Further research could explore how these trends hold across different hardware setups, such as GPUs vs. CPUs, or the impact of additional optimizations like batch processing and quantization. By identifying best practices for energy-efficient inference, we can make AI deployment more sustainable without sacrificing performance. In our constantly evolving digital world, it remains imperative for us computer scientists to extend our efforts in the search for new ways to reduce the environmental impact of software, always aiming for a better and more sustainable future.
References
- Henderson, P., Hu, J., Romoff, J., Brunskill, E., Jurafsky, D., & Pineau, J. (2020). Towards the Systematic Reporting of the Energy and Carbon Footprints of Machine Learning. Journal of Machine Learning Research, 21(248), 1-43.
- Jouppi, N. P., Young, C., Patil, N., et al. (2017). In-Datacenter Performance Analysis of a Tensor Processing Unit. ACM/IEEE 44th Annual International Symposium on Computer Architecture (ISCA).
- Mattson, P., et al. (2020). MLPerf: An Industry Standard Benchmark Suite for Machine Learning Performance. 2020 ACM/IEEE 47th Annual International Symposium on Computer Architecture (ISCA).
- Patterson, D., Gonzalez, J., et al. (2021). Carbon Emissions and Large Neural Network Training. arXiv preprint arXiv:2104.10350.
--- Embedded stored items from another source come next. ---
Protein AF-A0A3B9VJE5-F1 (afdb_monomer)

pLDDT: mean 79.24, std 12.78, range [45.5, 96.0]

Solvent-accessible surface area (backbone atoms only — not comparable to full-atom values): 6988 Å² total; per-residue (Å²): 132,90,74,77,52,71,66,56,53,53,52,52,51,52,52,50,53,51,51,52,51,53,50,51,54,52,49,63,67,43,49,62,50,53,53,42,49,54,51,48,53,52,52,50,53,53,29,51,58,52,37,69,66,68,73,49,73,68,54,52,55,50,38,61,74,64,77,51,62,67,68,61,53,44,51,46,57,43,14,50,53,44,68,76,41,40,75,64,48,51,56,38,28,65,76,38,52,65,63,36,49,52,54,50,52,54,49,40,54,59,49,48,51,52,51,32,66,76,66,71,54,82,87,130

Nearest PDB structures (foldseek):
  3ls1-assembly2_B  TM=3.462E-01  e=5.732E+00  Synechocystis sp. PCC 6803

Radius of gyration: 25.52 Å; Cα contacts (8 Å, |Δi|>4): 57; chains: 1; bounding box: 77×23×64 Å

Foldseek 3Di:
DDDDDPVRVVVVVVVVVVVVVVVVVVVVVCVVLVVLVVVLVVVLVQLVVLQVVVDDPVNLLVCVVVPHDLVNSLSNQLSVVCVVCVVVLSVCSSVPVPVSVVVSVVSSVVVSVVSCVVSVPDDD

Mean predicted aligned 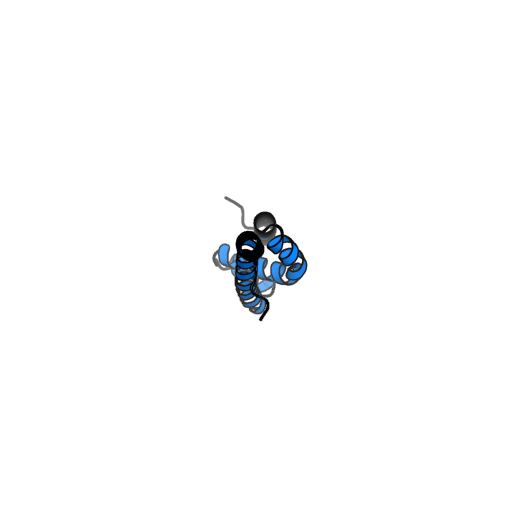error: 10.59 Å

Secondary structure (DSSP, 8-state):
--PPPHHHHHHHHHHHHHHHHHHHHHHHHHHHHHHHHHHHHHHHHHHHHHHTT---HHHHHHHHHTT--HHHHHHHHHHHHHHHHHHHHHHHHHH-HHHHHHHHHHHHHHHHHHHHHHHT----

Sequence (124 aa):
MLSLTEYEIYLLSIILIAFVYISFQLILKLIPYIKAFLQWNHTRSIMYGLANLNYSDEKIANAIKGDHSDELIEYLVLSSWFVKNEKSLKKIWIKDPKAANELISQTVIARYKYYCDVGGLEYD

Structure (mmCIF, N/CA/C/O backbone):
data_AF-A0A3B9VJE5-F1
#
_entry.id   AF-A0A3B9VJE5-F1
#
loop_
_atom_site.group_PDB
_atom_site.id
_atom_site.type_symbol
_atom_site.label_atom_id
_atom_site.label_alt_id
_atom_site.label_comp_id
_atom_site.label_asym_id
_atom_site.label_entity_id
_atom_site.label_seq_id
_atom_site.pdbx_PDB_ins_code
_atom_site.Cartn_x
_atom_site.Cartn_y
_atom_site.Cartn_z
_atom_site.occupancy
_atom_site.B_iso_or_equiv
_atom_site.auth_seq_id
_atom_site.auth_comp_id
_atom_site.auth_asym_id
_atom_site.auth_atom_id
_atom_site.pdbx_PDB_model_num
ATOM 1 N N . MET A 1 1 ? 48.938 -4.360 -31.541 1.00 47.88 1 MET A N 1
ATOM 2 C CA . MET A 1 1 ? 47.824 -3.433 -31.252 1.00 47.88 1 MET A CA 1
ATOM 3 C C . MET A 1 1 ? 46.750 -3.729 -32.288 1.00 47.88 1 MET A C 1
ATOM 5 O O . MET A 1 1 ? 46.983 -3.439 -33.450 1.00 47.88 1 MET A O 1
ATOM 9 N N . LEU A 1 2 ? 45.669 -4.425 -31.927 1.00 49.97 2 LEU A N 1
ATOM 10 C CA . LEU A 1 2 ? 44.537 -4.605 -32.844 1.00 49.97 2 LEU A CA 1
ATOM 11 C C . LEU A 1 2 ? 43.717 -3.313 -32.799 1.00 49.97 2 LEU A C 1
ATOM 13 O O . LEU A 1 2 ? 43.102 -3.024 -31.775 1.00 49.97 2 LEU A O 1
ATOM 17 N N . SER A 1 3 ? 43.781 -2.505 -33.860 1.00 74.31 3 SER A N 1
ATOM 18 C CA . SER A 1 3 ? 42.865 -1.376 -34.021 1.00 74.31 3 SER A CA 1
ATOM 19 C C . SER A 1 3 ? 41.544 -1.907 -34.552 1.00 74.31 3 SER A C 1
ATOM 21 O O . SER A 1 3 ? 41.530 -2.615 -35.558 1.00 74.31 3 SER A O 1
ATOM 23 N N . LEU A 1 4 ? 40.453 -1.548 -33.886 1.00 75.19 4 LEU A N 1
ATOM 24 C CA . LEU A 1 4 ? 39.113 -1.779 -34.404 1.00 75.19 4 LEU A CA 1
ATOM 25 C C . LEU A 1 4 ? 38.978 -1.118 -35.779 1.00 75.19 4 LEU A C 1
ATOM 27 O O . LEU A 1 4 ? 39.412 0.019 -35.983 1.00 75.19 4 LEU A O 1
ATOM 31 N N . THR A 1 5 ? 38.382 -1.842 -36.713 1.00 86.06 5 THR A N 1
ATOM 32 C CA . THR A 1 5 ? 37.961 -1.297 -38.002 1.00 86.06 5 THR A CA 1
ATOM 33 C C . THR A 1 5 ? 36.825 -0.294 -37.794 1.00 86.06 5 THR A C 1
ATOM 35 O O . THR A 1 5 ? 36.080 -0.368 -36.815 1.00 86.06 5 THR A O 1
ATOM 38 N N . GLU A 1 6 ? 36.653 0.646 -38.726 1.00 85.38 6 GLU A N 1
ATOM 39 C CA . GLU A 1 6 ? 35.576 1.647 -38.651 1.00 85.38 6 GLU A CA 1
ATOM 40 C C . GLU A 1 6 ? 34.198 0.990 -38.476 1.00 85.38 6 GLU A C 1
ATOM 42 O O . GLU A 1 6 ? 33.389 1.441 -37.669 1.00 85.38 6 GLU A O 1
ATOM 47 N N . TYR A 1 7 ? 33.963 -0.135 -39.159 1.00 86.81 7 TYR A N 1
ATOM 48 C CA . TYR A 1 7 ? 32.735 -0.920 -39.041 1.00 86.81 7 TYR A CA 1
ATOM 49 C C . TYR A 1 7 ? 32.483 -1.430 -37.613 1.00 86.81 7 TYR A C 1
ATOM 51 O O . TYR A 1 7 ? 31.365 -1.328 -37.106 1.00 86.81 7 TYR A O 1
ATOM 59 N N . GLU A 1 8 ? 33.513 -1.942 -36.935 1.00 90.44 8 GLU A N 1
ATOM 60 C CA . GLU A 1 8 ? 33.386 -2.423 -35.555 1.00 90.44 8 GLU A CA 1
ATOM 61 C C . GLU A 1 8 ? 33.101 -1.273 -34.579 1.00 90.44 8 GLU A C 1
ATOM 63 O O . GLU A 1 8 ? 32.317 -1.442 -33.644 1.00 90.44 8 GLU A O 1
ATOM 68 N N . ILE A 1 9 ? 33.657 -0.081 -34.826 1.00 90.19 9 ILE A N 1
ATOM 69 C CA . ILE A 1 9 ? 33.362 1.130 -34.043 1.00 90.19 9 ILE A CA 1
ATOM 70 C C . ILE A 1 9 ? 31.896 1.553 -34.228 1.00 90.19 9 ILE A C 1
ATOM 72 O O . ILE A 1 9 ? 31.213 1.862 -33.243 1.00 90.19 9 ILE A O 1
ATOM 76 N N . TYR A 1 10 ? 31.381 1.527 -35.462 1.00 91.44 10 TYR A N 1
ATOM 77 C CA . TYR A 1 10 ? 29.969 1.818 -35.735 1.00 9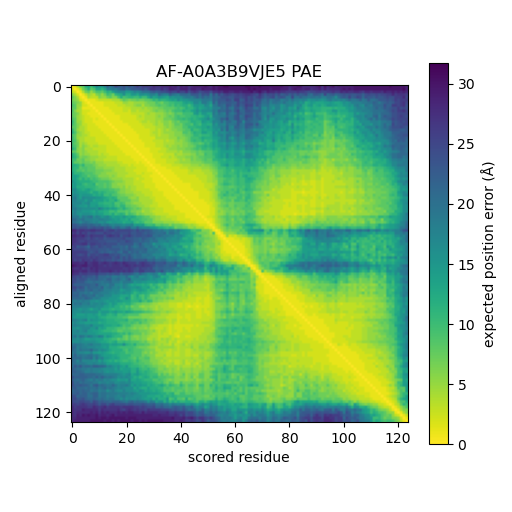1.44 10 TYR A CA 1
ATOM 78 C C . TYR A 1 10 ? 29.040 0.812 -35.048 1.00 91.44 10 TYR A C 1
ATOM 80 O O . TYR A 1 10 ? 28.071 1.211 -34.397 1.00 91.44 10 TYR A O 1
ATOM 88 N N . LEU A 1 11 ? 29.356 -0.482 -35.130 1.00 93.12 11 LEU A N 1
ATOM 89 C CA . LEU A 1 11 ? 28.567 -1.536 -34.496 1.00 93.12 11 LEU A CA 1
ATOM 90 C C . LEU A 1 11 ? 28.539 -1.385 -32.966 1.00 93.12 11 LEU A C 1
ATOM 92 O O . LEU A 1 11 ? 27.465 -1.439 -32.364 1.00 93.12 11 LEU A O 1
ATOM 96 N N . LEU A 1 12 ? 29.692 -1.136 -32.337 1.00 93.00 12 LEU A N 1
ATOM 97 C CA . LEU A 1 12 ? 29.783 -0.900 -30.892 1.00 93.00 12 LEU A CA 1
ATOM 98 C C . LEU A 1 12 ? 28.965 0.321 -30.459 1.00 93.00 12 LEU A C 1
ATOM 100 O O . LEU A 1 12 ? 28.288 0.277 -29.431 1.00 93.00 12 LEU A O 1
ATOM 104 N N . SER A 1 13 ? 28.973 1.384 -31.263 1.00 91.88 13 SER A N 1
ATOM 105 C CA . SER A 1 13 ? 28.199 2.599 -30.995 1.00 91.88 13 SER A CA 1
ATOM 106 C C . SER A 1 13 ? 26.689 2.335 -31.028 1.00 91.88 13 SER A C 1
ATOM 108 O O . SER A 1 13 ? 25.964 2.782 -30.139 1.00 91.88 13 SER A O 1
ATOM 110 N N . ILE A 1 14 ? 26.208 1.553 -32.001 1.00 94.75 14 ILE A N 1
ATOM 111 C CA . ILE A 1 14 ? 24.791 1.159 -32.098 1.00 94.75 14 ILE A CA 1
ATOM 112 C C . ILE A 1 14 ? 24.381 0.295 -30.900 1.00 94.75 14 ILE A C 1
ATOM 114 O O . ILE A 1 14 ? 23.336 0.542 -30.293 1.00 94.75 14 ILE A O 1
ATOM 118 N N . ILE A 1 15 ? 25.210 -0.686 -30.528 1.00 95.31 15 ILE A N 1
ATOM 119 C CA . ILE A 1 15 ? 24.961 -1.552 -29.366 1.00 95.31 15 ILE A CA 1
ATOM 120 C C . ILE A 1 15 ? 24.875 -0.715 -28.085 1.00 95.31 15 ILE A C 1
ATOM 122 O O . ILE A 1 15 ? 23.964 -0.917 -27.279 1.00 95.31 15 ILE A O 1
ATOM 126 N N . LEU A 1 16 ? 25.777 0.254 -27.911 1.00 96.00 16 LEU A N 1
ATOM 127 C CA . LEU A 1 16 ? 25.784 1.134 -26.746 1.00 96.00 16 LEU A CA 1
ATOM 128 C C . LEU A 1 16 ? 24.506 1.980 -26.666 1.00 96.00 16 LEU A C 1
ATOM 130 O O . LEU A 1 16 ? 23.873 2.036 -25.611 1.00 96.00 16 LEU A O 1
ATOM 134 N N . ILE A 1 17 ? 24.088 2.592 -27.777 1.00 95.25 17 ILE A N 1
ATOM 135 C CA . ILE A 1 17 ? 22.853 3.390 -27.838 1.00 95.25 17 ILE A CA 1
ATOM 136 C C . ILE A 1 17 ? 21.631 2.519 -27.517 1.00 95.25 17 ILE A C 1
ATOM 138 O O . ILE A 1 17 ? 20.781 2.919 -26.717 1.00 95.25 17 ILE A O 1
ATOM 142 N N . ALA A 1 18 ? 21.555 1.313 -28.085 1.00 94.88 18 ALA A N 1
ATOM 143 C CA . ALA A 1 18 ? 20.469 0.376 -27.812 1.00 94.88 18 ALA A CA 1
ATOM 144 C C . ALA A 1 18 ? 20.425 -0.030 -26.330 1.00 94.88 18 ALA A C 1
ATOM 146 O O . ALA A 1 18 ? 19.352 -0.043 -25.723 1.00 94.88 18 ALA A O 1
ATOM 147 N N . PHE A 1 19 ? 21.582 -0.300 -25.722 1.00 95.69 19 PHE A N 1
ATOM 148 C CA . PHE A 1 19 ? 21.676 -0.642 -24.305 1.00 95.69 19 PHE A CA 1
ATOM 149 C C . PHE A 1 19 ? 21.207 0.503 -23.396 1.00 95.69 19 PHE A C 1
ATOM 151 O O . PHE A 1 19 ? 20.431 0.275 -22.462 1.00 95.69 19 PHE A O 1
ATOM 158 N N . VAL A 1 20 ? 21.622 1.739 -23.691 1.00 95.56 20 VAL A N 1
ATOM 159 C CA . VAL A 1 20 ? 21.173 2.936 -22.961 1.00 95.56 20 VAL A CA 1
ATOM 160 C C . VAL A 1 20 ? 19.660 3.108 -23.092 1.00 95.56 20 VAL A C 1
ATOM 162 O O . VAL A 1 20 ? 18.981 3.323 -22.087 1.00 95.56 20 VAL A O 1
ATOM 165 N N . TYR A 1 21 ? 19.111 2.948 -24.298 1.00 95.75 21 TYR A N 1
ATOM 166 C CA . TYR A 1 21 ? 17.673 3.060 -24.539 1.00 95.75 21 TYR A CA 1
ATOM 167 C C . TYR A 1 21 ? 16.866 2.011 -23.761 1.00 95.75 21 TYR A C 1
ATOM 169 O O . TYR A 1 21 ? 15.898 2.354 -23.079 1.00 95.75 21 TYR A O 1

- Pellissier Tanon, T., et al. (2023). Trends in AI Inference Energy Consumption: Beyond the Performance-vs-Parameter Laws of Deep Learning. Sustainable Computing: Informatics and Systems, 38, 100774.
- Sharir, O., Peleg, B., & Shoham, Y. (2020). The Cost of Training NLP Models: A Measurement Study. arXiv preprint arXiv:2004.08900.
- Strubell, E., Ganesh, A., & McCallum, A. (2019). Energy and Policy Considerations for Deep Learning in NLP. Proceedings of the 57th Annual Meeting of the Association for Computational Linguistics, 3645–3650.